- **Problem description**
As the answer, give exactly the lines of the records below from the one with "ATOM 114 N N" through the one with "ATOM 168 C CA", ends included and pictures left out.

★ ★ ★ ★ ★ ★ ★

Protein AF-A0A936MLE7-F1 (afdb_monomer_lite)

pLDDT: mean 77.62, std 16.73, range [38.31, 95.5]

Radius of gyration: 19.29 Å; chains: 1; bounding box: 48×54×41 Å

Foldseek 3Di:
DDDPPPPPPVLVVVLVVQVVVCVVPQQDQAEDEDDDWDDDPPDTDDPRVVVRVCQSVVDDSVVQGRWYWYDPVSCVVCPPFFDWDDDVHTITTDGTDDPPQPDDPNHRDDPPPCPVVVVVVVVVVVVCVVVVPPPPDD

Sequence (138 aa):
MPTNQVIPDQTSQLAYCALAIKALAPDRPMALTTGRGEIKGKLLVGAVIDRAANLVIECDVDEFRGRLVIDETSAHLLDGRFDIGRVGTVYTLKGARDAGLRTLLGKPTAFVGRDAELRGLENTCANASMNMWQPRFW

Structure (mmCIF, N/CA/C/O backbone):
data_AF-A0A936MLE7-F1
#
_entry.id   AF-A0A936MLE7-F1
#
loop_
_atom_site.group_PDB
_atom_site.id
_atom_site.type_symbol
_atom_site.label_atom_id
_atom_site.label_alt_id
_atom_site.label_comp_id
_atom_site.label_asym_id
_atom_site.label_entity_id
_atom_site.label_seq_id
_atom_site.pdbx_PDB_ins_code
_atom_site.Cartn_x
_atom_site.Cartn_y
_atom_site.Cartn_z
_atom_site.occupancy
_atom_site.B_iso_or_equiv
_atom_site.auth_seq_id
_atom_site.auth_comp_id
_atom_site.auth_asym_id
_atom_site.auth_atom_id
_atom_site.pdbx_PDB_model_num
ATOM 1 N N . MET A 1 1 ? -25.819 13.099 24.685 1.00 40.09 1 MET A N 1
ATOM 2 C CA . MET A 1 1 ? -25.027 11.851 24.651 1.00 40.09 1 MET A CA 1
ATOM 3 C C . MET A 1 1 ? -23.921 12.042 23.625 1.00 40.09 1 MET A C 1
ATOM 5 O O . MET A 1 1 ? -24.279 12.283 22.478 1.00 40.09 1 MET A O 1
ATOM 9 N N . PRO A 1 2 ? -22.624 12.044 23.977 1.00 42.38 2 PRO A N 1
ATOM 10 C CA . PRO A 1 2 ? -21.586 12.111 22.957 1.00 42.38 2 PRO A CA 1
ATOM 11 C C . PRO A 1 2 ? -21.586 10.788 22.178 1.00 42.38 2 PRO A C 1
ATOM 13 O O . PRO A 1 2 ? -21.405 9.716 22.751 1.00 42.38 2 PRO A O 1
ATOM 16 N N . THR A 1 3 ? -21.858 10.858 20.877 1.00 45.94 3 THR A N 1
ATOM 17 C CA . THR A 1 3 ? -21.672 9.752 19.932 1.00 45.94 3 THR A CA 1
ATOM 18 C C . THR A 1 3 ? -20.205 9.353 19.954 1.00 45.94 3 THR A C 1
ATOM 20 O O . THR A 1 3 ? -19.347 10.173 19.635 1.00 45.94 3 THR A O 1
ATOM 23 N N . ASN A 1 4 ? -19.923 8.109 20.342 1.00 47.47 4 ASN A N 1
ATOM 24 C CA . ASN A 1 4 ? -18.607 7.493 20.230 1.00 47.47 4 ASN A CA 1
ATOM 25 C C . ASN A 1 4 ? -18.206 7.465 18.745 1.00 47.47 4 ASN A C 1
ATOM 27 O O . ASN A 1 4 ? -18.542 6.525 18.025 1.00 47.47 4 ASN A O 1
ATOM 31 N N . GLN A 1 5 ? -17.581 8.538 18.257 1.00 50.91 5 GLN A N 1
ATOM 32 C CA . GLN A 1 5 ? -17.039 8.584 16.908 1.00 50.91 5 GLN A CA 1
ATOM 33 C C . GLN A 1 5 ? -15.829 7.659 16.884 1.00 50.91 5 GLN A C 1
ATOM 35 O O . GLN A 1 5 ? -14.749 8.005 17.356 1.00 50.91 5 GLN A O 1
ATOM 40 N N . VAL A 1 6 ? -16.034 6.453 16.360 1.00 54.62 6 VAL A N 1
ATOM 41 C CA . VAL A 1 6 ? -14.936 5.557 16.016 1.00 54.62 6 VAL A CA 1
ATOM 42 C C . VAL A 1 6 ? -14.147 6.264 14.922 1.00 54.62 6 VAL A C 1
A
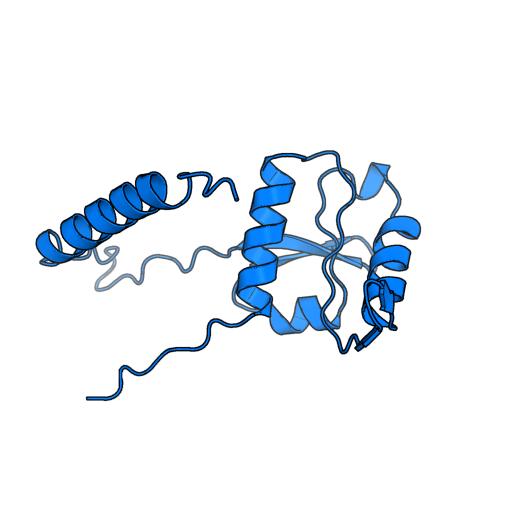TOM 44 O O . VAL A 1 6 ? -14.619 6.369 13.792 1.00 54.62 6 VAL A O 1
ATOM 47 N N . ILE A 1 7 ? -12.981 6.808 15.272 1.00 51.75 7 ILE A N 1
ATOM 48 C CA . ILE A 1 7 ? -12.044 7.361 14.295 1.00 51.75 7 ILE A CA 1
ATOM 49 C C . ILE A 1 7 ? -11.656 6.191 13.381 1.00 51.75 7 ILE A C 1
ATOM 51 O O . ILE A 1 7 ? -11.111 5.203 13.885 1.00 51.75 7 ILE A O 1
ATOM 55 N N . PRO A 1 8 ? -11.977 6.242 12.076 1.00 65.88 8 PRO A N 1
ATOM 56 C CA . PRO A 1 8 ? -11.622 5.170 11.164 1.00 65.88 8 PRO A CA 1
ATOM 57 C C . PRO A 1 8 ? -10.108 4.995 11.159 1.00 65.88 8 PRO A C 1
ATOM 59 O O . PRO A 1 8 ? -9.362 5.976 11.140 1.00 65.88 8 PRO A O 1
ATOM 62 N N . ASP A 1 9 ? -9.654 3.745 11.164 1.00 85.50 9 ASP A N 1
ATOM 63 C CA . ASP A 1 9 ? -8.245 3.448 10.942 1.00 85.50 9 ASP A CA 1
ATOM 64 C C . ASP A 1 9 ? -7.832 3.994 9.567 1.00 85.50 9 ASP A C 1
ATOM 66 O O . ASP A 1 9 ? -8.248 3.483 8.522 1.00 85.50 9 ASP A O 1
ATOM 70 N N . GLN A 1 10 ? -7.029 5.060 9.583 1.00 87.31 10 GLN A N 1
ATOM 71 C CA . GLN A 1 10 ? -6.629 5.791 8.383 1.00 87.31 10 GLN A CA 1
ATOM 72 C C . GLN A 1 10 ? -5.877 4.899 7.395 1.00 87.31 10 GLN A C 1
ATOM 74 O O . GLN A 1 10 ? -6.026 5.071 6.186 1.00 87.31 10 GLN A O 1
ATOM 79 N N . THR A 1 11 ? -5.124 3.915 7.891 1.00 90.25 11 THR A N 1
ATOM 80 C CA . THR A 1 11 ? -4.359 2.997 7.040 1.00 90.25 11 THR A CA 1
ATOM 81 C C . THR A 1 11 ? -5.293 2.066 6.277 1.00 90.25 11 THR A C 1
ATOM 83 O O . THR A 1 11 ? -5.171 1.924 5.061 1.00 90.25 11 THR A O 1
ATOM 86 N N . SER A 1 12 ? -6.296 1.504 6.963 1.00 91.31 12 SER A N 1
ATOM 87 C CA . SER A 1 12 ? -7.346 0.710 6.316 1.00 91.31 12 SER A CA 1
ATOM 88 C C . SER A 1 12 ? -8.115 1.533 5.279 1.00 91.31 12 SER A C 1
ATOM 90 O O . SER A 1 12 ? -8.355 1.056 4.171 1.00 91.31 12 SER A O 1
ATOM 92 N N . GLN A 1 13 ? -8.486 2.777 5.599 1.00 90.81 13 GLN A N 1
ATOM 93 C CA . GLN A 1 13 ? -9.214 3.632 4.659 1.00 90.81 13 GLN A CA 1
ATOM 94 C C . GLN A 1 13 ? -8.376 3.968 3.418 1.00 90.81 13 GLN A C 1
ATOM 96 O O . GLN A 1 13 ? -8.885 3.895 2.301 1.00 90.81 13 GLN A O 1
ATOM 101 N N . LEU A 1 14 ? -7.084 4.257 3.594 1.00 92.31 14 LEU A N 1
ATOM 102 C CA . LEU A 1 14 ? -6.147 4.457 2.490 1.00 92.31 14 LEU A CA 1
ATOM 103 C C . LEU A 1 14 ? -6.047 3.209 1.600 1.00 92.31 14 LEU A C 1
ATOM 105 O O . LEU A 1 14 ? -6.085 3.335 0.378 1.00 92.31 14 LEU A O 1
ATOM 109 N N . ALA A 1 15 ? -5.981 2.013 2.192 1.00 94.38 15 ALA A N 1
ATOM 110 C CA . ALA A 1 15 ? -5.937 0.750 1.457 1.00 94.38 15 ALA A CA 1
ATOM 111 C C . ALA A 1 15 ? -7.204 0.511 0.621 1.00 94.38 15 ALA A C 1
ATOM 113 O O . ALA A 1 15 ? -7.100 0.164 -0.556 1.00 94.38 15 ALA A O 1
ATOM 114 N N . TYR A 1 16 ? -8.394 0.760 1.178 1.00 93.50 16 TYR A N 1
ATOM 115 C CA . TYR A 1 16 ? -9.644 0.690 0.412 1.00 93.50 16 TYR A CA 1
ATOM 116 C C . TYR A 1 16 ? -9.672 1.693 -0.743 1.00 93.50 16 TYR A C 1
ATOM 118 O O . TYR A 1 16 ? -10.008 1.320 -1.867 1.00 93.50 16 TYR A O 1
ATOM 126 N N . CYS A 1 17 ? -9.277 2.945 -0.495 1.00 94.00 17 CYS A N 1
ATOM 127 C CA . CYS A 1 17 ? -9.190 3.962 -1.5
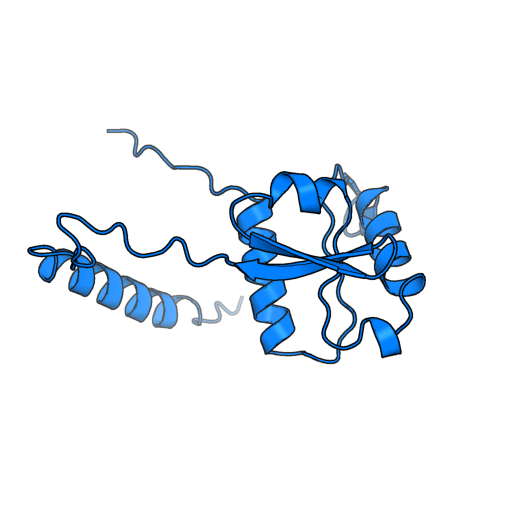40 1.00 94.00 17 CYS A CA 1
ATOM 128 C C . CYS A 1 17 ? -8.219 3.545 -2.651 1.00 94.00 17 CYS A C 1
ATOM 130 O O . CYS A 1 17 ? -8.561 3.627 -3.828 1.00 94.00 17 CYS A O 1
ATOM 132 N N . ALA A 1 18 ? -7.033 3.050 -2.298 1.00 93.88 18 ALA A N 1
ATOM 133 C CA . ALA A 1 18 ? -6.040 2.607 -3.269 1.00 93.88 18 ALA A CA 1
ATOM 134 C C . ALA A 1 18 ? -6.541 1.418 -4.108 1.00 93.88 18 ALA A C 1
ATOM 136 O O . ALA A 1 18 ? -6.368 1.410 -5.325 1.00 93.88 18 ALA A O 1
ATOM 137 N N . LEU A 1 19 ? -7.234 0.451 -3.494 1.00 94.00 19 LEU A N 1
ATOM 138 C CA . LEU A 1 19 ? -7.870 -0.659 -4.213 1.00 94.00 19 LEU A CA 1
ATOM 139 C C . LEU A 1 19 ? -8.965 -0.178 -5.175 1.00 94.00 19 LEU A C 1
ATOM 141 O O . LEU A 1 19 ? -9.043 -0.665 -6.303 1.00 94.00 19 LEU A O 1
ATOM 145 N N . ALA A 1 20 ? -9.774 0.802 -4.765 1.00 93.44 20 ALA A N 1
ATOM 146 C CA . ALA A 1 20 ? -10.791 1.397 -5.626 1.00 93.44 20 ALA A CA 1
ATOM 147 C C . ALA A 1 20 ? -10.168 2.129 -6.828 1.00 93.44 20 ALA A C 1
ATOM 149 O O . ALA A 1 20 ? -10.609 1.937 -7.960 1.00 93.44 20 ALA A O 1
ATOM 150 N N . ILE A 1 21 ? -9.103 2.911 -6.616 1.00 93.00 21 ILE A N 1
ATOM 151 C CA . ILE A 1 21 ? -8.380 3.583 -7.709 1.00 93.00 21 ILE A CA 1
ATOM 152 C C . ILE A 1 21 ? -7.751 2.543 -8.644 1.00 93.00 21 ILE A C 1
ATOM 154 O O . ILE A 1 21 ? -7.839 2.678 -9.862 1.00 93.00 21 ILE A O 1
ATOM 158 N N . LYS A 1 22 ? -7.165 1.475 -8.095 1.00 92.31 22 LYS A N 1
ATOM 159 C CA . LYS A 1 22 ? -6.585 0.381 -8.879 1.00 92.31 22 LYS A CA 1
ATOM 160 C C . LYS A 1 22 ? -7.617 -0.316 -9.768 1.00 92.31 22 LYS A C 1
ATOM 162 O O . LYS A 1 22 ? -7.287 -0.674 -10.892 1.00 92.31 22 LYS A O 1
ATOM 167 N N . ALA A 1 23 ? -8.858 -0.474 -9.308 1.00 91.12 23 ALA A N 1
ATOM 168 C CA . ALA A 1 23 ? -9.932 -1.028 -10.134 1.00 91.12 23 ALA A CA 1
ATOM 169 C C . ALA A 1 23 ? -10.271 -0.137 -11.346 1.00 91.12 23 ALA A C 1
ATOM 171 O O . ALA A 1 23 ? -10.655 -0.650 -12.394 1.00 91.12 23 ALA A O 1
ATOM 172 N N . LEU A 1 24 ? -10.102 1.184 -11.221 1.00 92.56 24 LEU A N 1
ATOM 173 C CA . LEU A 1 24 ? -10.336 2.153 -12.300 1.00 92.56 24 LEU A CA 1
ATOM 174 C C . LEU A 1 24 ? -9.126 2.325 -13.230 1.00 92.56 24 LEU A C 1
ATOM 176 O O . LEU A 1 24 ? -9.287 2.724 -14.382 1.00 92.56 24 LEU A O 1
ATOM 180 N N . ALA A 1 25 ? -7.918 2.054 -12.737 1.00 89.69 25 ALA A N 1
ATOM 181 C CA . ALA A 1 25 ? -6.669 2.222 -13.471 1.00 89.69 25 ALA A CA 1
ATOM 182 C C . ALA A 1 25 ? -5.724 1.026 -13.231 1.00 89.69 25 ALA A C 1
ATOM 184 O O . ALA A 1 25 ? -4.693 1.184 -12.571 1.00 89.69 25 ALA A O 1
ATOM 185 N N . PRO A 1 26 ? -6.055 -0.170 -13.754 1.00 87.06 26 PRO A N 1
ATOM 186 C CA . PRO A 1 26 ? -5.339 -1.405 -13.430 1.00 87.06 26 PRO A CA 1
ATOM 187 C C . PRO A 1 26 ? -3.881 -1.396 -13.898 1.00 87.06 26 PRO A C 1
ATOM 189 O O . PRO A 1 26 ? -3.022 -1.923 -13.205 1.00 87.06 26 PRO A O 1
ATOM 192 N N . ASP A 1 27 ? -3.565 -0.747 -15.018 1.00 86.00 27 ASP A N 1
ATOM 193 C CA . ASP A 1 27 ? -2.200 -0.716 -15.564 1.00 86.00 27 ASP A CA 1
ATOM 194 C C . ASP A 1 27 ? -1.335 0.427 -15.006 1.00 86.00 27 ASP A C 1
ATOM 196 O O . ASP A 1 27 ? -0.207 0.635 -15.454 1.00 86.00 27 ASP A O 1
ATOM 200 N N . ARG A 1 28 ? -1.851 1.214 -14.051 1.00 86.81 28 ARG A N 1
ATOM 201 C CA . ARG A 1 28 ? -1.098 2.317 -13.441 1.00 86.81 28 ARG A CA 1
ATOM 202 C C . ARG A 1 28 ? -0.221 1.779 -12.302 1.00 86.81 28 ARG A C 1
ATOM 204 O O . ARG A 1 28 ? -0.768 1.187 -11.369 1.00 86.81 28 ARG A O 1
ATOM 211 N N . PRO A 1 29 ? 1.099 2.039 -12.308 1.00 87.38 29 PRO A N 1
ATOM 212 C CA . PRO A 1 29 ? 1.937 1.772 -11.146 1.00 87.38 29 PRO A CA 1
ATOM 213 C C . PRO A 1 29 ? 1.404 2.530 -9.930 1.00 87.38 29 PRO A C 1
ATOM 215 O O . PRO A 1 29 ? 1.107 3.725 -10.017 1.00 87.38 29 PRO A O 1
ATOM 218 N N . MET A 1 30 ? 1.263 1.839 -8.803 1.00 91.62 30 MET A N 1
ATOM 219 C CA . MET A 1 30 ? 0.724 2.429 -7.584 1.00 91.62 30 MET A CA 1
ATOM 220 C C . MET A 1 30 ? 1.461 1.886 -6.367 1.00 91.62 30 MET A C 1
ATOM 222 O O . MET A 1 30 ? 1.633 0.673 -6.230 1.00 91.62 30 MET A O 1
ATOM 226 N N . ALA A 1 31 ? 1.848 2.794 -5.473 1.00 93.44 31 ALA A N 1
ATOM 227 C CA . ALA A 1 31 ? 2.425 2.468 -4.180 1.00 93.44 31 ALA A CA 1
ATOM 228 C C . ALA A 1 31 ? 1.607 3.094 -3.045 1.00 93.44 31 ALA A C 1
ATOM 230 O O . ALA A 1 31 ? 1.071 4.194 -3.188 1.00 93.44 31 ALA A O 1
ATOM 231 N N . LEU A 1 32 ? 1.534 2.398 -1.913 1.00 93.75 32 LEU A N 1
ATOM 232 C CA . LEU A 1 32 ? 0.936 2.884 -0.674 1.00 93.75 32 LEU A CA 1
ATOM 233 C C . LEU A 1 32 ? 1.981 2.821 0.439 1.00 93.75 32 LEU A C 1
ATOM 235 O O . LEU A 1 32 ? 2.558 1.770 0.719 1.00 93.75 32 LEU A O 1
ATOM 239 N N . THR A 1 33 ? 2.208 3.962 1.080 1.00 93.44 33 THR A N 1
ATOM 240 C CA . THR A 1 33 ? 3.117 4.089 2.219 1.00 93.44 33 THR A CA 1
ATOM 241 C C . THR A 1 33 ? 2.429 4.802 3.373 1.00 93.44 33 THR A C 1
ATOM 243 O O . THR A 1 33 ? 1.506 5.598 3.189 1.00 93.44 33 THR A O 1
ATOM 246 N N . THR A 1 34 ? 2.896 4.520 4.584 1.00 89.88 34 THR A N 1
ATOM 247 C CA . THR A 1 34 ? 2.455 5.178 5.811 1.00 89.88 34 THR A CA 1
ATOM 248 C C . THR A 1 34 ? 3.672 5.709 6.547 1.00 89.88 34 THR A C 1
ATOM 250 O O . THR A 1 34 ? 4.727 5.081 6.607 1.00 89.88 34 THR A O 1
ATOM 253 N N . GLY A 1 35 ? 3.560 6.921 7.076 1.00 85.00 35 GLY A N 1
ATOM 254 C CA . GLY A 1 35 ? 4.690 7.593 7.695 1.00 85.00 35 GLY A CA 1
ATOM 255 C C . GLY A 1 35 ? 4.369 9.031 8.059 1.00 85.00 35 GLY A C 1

★ ★ ★ ★ ★ ★ ★

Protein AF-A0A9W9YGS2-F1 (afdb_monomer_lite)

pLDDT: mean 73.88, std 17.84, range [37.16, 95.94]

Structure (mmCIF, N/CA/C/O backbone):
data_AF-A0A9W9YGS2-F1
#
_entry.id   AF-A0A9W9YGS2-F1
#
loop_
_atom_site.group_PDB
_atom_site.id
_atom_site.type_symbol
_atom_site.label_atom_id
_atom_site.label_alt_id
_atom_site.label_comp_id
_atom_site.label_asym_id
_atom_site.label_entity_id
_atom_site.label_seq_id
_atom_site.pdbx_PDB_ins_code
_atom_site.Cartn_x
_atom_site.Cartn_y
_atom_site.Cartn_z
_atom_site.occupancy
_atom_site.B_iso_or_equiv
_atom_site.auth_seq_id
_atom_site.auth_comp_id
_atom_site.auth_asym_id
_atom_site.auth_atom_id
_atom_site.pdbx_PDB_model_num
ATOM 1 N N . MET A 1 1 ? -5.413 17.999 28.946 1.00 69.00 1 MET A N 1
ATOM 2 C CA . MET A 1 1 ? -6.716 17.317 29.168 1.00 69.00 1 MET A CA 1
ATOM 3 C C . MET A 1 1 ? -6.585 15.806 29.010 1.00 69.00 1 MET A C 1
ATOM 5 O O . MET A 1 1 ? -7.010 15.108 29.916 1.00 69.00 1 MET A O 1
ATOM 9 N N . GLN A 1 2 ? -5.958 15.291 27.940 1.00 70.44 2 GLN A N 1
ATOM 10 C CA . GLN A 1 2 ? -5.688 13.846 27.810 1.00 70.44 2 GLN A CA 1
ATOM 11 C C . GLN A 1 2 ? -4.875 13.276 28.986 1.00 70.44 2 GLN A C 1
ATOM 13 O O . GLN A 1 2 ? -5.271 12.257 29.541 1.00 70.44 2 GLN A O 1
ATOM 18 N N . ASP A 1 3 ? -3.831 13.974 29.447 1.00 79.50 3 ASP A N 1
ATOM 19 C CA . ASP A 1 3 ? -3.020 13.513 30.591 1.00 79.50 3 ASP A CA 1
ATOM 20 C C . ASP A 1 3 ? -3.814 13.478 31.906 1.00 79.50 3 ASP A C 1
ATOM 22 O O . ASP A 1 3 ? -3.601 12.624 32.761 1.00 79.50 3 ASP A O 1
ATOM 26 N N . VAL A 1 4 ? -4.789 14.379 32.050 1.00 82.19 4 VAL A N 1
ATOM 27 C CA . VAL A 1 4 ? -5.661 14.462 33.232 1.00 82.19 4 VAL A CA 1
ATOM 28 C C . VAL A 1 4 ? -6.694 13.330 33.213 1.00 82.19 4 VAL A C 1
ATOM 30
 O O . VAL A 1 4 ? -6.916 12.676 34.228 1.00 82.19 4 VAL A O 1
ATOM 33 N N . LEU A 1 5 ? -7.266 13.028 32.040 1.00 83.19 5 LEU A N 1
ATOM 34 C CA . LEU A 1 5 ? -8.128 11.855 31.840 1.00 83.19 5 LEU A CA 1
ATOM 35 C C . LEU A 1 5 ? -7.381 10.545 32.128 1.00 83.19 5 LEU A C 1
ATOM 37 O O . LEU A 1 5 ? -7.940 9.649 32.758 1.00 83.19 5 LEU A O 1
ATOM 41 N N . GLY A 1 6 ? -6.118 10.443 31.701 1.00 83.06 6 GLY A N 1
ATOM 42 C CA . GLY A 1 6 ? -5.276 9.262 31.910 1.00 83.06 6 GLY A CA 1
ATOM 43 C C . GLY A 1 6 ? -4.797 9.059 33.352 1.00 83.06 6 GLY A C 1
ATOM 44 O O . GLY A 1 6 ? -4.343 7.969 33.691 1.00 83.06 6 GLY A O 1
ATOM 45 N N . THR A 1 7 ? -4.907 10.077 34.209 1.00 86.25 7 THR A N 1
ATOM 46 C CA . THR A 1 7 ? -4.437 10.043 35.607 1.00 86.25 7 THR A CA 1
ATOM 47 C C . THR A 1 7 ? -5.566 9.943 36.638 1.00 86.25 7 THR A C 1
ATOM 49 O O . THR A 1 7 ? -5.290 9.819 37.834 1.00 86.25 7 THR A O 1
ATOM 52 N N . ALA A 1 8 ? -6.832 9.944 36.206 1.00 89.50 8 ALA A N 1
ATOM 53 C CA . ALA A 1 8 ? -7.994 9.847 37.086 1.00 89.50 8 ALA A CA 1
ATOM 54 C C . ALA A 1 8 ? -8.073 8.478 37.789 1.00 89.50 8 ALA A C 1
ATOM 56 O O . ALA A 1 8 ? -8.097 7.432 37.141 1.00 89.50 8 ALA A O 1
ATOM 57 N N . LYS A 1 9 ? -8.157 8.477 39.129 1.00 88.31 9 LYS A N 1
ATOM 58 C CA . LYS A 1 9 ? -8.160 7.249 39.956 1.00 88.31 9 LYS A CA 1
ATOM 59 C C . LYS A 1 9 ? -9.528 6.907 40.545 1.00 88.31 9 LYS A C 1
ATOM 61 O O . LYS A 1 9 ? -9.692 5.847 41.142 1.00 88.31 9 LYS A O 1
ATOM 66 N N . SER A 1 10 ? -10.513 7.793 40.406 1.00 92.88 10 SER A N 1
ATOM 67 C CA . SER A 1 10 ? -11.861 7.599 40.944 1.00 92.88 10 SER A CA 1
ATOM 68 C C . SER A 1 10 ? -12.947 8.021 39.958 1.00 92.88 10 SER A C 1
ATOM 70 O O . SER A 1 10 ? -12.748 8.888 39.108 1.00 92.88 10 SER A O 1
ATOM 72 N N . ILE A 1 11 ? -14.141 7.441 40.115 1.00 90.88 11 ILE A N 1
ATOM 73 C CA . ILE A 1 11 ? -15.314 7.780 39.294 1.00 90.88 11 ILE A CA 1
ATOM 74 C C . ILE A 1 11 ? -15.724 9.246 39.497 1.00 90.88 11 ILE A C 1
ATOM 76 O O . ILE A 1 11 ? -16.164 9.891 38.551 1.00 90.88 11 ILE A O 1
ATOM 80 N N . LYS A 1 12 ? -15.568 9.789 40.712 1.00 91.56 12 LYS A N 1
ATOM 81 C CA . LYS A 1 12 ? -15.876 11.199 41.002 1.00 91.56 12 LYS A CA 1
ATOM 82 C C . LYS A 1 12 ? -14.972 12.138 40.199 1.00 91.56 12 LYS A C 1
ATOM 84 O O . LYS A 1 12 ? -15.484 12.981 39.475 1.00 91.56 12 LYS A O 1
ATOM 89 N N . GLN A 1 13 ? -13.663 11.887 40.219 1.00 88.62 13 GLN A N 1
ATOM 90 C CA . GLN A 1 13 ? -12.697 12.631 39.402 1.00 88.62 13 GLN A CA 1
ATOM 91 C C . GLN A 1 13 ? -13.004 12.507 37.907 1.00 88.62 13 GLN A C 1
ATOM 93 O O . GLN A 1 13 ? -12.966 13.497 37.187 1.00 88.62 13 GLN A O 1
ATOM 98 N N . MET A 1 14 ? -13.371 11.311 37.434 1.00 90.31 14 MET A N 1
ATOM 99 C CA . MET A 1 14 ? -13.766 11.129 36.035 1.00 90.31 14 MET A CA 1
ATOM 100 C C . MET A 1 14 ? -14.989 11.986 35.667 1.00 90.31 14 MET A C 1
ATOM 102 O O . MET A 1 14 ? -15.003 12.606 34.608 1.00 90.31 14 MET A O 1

★ ★ ★ ★ ★ ★ ★

- **Result for this exercise**
ATOM 114 N N . TYR A 1 16 ? -8.394 0.760 1.178 1.00 93.50 16 TYR A N 1
ATOM 115 C CA . TYR A 1 16 ? -9.644 0.690 0.412 1.00 93.50 16 TYR A CA 1
ATOM 116 C C . TYR A 1 16 ? -9.672 1.693 -0.743 1.00 93.50 16 TYR A C 1
ATOM 118 O O . TYR A 1 16 ? -10.008 1.320 -1.867 1.00 93.50 16 TYR A O 1
ATOM 126 N N . CYS A 1 17 ? -9.277 2.945 -0.495 1.00 94.00 17 CYS A N 1
ATOM 127 C CA . CYS A 1 17 ? -9.190 3.962 -1.5
40 1.00 94.00 17 CYS A CA 1
ATOM 128 C C . CYS A 1 17 ? -8.219 3.545 -2.651 1.00 94.00 17 CYS A C 1
ATOM 130 O O . CYS A 1 17 ? -8.561 3.627 -3.828 1.00 94.00 17 CYS A O 1
ATOM 132 N N . ALA A 1 18 ? -7.033 3.050 -2.298 1.00 93.88 18 ALA A N 1
ATOM 133 C CA . ALA A 1 18 ? -6.040 2.607 -3.269 1.00 93.88 18 ALA A CA 1
ATOM 134 C C . ALA A 1 18 ? -6.541 1.418 -4.108 1.00 93.88 18 ALA A C 1
ATOM 136 O O . ALA A 1 18 ? -6.368 1.410 -5.325 1.00 93.88 18 ALA A O 1
ATOM 137 N N . LEU A 1 19 ? -7.234 0.451 -3.494 1.00 94.00 19 LEU A N 1
ATOM 138 C CA . LEU A 1 19 ? -7.870 -0.659 -4.213 1.00 94.00 19 LEU A CA 1
ATOM 139 C C . LEU A 1 19 ? -8.965 -0.178 -5.175 1.00 94.00 19 LEU A C 1
ATOM 141 O O . LEU A 1 19 ? -9.043 -0.665 -6.303 1.00 94.00 19 LEU A O 1
ATOM 145 N N . ALA A 1 20 ? -9.774 0.802 -4.765 1.00 93.44 20 ALA A N 1
ATOM 146 C CA . ALA A 1 20 ? -10.791 1.397 -5.626 1.00 93.44 20 ALA A CA 1
ATOM 147 C C . ALA A 1 20 ? -10.168 2.129 -6.828 1.00 93.44 20 ALA A C 1
ATOM 149 O O . ALA A 1 20 ? -10.609 1.937 -7.960 1.00 93.44 20 ALA A O 1
ATOM 150 N N . ILE A 1 21 ? -9.103 2.911 -6.616 1.00 93.00 21 ILE A N 1
ATOM 151 C CA . ILE A 1 21 ? -8.380 3.583 -7.709 1.00 93.00 21 ILE A CA 1
ATOM 152 C C . ILE A 1 21 ? -7.751 2.543 -8.644 1.00 93.00 21 ILE A C 1
ATOM 154 O O . ILE A 1 21 ? -7.839 2.678 -9.862 1.00 93.00 21 ILE A O 1
ATOM 158 N N . LYS A 1 22 ? -7.165 1.475 -8.095 1.00 92.31 22 LYS A N 1
ATOM 159 C CA . LYS A 1 22 ? -6.585 0.381 -8.879 1.00 92.31 22 LYS A CA 1
ATOM 160 C C . LYS A 1 22 ? -7.617 -0.316 -9.768 1.00 92.31 22 LYS A C 1
ATOM 162 O O . LYS A 1 22 ? -7.287 -0.674 -10.892 1.00 92.31 22 LYS A O 1
ATOM 167 N N . ALA A 1 23 ? -8.858 -0.474 -9.308 1.00 91.12 23 ALA A N 1
ATOM 168 C CA . ALA A 1 23 ? -9.932 -1.028 -10.134 1.00 91.12 23 ALA A CA 1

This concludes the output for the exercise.